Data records
####

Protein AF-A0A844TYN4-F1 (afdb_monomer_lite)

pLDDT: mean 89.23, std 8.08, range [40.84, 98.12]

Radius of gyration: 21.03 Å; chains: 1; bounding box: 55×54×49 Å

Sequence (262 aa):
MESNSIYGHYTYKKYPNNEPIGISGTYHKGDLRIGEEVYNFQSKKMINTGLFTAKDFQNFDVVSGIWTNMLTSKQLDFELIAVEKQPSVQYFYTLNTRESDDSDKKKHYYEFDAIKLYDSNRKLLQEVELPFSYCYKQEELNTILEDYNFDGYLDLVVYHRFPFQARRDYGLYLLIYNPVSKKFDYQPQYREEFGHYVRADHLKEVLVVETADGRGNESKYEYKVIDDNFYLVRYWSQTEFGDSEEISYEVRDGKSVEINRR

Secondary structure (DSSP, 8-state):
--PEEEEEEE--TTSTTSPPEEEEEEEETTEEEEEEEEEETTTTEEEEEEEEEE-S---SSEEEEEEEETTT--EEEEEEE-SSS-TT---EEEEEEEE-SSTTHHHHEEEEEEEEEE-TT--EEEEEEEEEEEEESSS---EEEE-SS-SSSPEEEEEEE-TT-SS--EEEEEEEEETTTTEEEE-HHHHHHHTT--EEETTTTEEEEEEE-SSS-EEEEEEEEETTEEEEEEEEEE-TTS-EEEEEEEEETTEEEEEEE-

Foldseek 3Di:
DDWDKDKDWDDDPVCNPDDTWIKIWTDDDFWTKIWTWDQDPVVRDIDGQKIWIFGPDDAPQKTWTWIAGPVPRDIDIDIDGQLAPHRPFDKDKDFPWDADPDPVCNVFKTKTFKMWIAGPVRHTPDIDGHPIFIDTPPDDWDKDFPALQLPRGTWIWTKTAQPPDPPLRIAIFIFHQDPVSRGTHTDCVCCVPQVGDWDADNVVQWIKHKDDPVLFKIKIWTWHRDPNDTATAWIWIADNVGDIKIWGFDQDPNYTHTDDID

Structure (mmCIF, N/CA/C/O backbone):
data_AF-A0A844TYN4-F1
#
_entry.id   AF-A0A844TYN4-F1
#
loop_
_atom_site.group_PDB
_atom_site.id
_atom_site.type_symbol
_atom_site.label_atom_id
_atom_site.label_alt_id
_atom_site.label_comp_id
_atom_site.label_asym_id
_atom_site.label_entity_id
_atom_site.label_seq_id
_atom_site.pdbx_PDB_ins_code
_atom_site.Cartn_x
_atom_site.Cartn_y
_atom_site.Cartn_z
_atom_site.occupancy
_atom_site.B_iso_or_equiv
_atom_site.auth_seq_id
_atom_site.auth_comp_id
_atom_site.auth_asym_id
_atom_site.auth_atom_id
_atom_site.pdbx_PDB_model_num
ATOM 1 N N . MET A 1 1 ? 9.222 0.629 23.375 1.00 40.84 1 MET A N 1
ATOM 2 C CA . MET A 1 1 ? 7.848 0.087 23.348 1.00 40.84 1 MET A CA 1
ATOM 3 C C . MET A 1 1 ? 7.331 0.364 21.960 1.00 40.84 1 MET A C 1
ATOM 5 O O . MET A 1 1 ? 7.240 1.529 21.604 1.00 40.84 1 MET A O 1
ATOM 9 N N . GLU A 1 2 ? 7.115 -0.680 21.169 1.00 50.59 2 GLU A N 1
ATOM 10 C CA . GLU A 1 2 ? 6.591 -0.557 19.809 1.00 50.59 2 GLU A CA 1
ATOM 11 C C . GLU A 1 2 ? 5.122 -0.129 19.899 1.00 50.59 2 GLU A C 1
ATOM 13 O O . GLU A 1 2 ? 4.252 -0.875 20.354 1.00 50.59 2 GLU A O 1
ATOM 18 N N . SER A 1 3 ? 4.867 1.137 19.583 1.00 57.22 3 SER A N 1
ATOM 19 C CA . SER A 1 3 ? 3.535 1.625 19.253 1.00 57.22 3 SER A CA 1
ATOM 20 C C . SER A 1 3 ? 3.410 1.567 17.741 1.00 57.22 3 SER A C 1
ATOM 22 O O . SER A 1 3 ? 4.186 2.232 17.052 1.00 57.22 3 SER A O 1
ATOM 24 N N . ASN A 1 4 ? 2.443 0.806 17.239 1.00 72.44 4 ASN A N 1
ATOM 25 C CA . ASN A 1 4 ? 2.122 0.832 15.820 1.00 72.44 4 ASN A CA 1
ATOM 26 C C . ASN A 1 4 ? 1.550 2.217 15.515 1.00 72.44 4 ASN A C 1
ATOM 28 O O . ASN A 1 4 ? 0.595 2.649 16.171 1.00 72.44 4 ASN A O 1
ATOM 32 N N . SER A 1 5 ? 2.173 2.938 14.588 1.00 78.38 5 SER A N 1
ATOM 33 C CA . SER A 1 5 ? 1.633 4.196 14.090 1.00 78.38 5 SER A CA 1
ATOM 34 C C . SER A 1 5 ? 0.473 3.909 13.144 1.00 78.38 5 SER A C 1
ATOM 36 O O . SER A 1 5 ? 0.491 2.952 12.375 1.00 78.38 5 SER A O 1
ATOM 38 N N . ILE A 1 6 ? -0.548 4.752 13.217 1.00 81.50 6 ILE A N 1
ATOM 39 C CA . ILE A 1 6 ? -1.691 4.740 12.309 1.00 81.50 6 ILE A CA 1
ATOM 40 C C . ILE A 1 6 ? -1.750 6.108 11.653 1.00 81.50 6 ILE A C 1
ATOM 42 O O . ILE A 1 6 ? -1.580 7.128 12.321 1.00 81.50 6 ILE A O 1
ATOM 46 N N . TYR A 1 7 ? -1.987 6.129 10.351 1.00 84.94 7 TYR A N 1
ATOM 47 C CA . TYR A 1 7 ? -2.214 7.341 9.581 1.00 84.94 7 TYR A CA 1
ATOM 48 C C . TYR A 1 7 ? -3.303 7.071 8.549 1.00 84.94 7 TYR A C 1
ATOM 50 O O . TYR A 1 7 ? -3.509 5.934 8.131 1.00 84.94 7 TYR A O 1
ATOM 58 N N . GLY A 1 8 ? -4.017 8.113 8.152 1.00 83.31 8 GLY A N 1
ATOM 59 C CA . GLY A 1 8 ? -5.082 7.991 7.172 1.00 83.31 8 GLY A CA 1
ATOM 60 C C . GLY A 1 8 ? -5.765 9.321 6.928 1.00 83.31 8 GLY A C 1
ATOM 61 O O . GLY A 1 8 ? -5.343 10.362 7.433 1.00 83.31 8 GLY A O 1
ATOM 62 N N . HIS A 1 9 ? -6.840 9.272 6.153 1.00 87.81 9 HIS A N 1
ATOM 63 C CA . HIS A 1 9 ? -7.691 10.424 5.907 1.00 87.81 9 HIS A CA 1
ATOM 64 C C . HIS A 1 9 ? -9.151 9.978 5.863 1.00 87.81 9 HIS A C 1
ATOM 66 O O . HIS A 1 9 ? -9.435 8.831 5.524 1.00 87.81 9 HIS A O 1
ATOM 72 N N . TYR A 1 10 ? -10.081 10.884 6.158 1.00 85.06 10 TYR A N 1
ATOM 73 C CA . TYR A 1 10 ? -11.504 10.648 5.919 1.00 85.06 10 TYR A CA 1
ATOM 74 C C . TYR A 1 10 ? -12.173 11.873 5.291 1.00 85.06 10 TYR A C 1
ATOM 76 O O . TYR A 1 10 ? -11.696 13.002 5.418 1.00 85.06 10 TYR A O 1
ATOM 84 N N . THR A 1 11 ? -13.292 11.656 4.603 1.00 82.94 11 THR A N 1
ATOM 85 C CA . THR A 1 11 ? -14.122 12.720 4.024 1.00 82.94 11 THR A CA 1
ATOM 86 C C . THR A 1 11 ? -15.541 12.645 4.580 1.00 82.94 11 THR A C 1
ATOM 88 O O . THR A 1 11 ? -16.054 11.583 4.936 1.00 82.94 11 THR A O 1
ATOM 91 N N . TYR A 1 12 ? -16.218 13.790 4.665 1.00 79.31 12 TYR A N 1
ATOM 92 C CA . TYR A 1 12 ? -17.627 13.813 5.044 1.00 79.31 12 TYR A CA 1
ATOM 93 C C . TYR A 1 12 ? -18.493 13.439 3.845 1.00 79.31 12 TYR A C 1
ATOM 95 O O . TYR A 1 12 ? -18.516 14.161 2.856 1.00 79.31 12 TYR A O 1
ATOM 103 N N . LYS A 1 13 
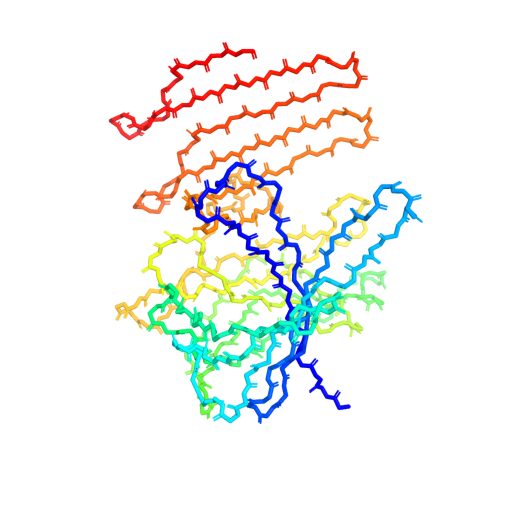? -19.321 12.395 3.962 1.00 78.94 13 LYS A N 1
ATOM 104 C CA . LYS A 1 13 ? -20.231 11.975 2.877 1.00 78.94 13 LYS A CA 1
ATOM 105 C C . LYS A 1 13 ? -21.168 13.086 2.381 1.00 78.94 13 LYS A C 1
ATOM 107 O O . LYS A 1 13 ? -21.517 13.120 1.207 1.00 78.94 13 LYS A O 1
ATOM 112 N N . LYS A 1 14 ? -21.582 14.005 3.263 1.00 76.38 14 LYS A N 1
ATOM 113 C CA . LYS A 1 14 ? -22.405 15.174 2.894 1.00 76.38 14 LYS A CA 1
ATOM 114 C C . LYS A 1 14 ? -21.637 16.188 2.032 1.00 76.38 14 LYS A C 1
ATOM 116 O O . LYS A 1 14 ? -22.256 16.948 1.293 1.00 76.38 14 LYS A O 1
ATOM 121 N N . TYR A 1 15 ? -20.312 16.194 2.133 1.00 73.00 15 TYR A N 1
ATOM 122 C CA . TYR A 1 15 ? -19.404 17.109 1.448 1.00 73.00 15 TYR A CA 1
ATOM 123 C C . TYR A 1 15 ? -18.229 16.316 0.846 1.00 73.00 15 TYR A C 1
ATOM 125 O O . TYR A 1 15 ? -17.088 16.483 1.275 1.00 73.00 15 TYR A O 1
ATOM 133 N N . PRO A 1 16 ? -18.498 15.425 -0.126 1.00 63.66 16 PRO A N 1
ATOM 134 C CA . PRO A 1 16 ? -17.510 14.458 -0.612 1.00 63.66 16 PRO A CA 1
ATOM 135 C C . PRO A 1 16 ? -16.341 15.110 -1.365 1.00 63.66 16 PRO A C 1
ATOM 137 O O . PRO A 1 16 ? -15.304 14.485 -1.533 1.00 63.66 16 PRO A O 1
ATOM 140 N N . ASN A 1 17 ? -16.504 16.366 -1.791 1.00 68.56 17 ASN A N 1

####

:: What this task involves ::
Working from the records above, write out verbatim only the lines from the line containing "ATOM 58 N N" through the line containing "ATOM 62 N N".

:: Response ::
ATOM 58 N N . GLY A 1 8 ? -4.017 8.113 8.152 1.00 83.31 8 GLY A N 1
ATOM 59 C CA . GLY A 1 8 ? -5.082 7.991 7.172 1.00 83.31 8 GLY A CA 1
ATOM 60 C C . GLY A 1 8 ? -5.765 9.321 6.928 1.00 83.31 8 GLY A C 1
ATOM 61 O O . GLY A 1 8 ? -5.343 10.362 7.433 1.00 83.31 8 GLY A O 1
ATOM 62 N N . HIS A 1 9 ? -6.840 9.272 6.153 1.00 87.81 9 HIS A N 1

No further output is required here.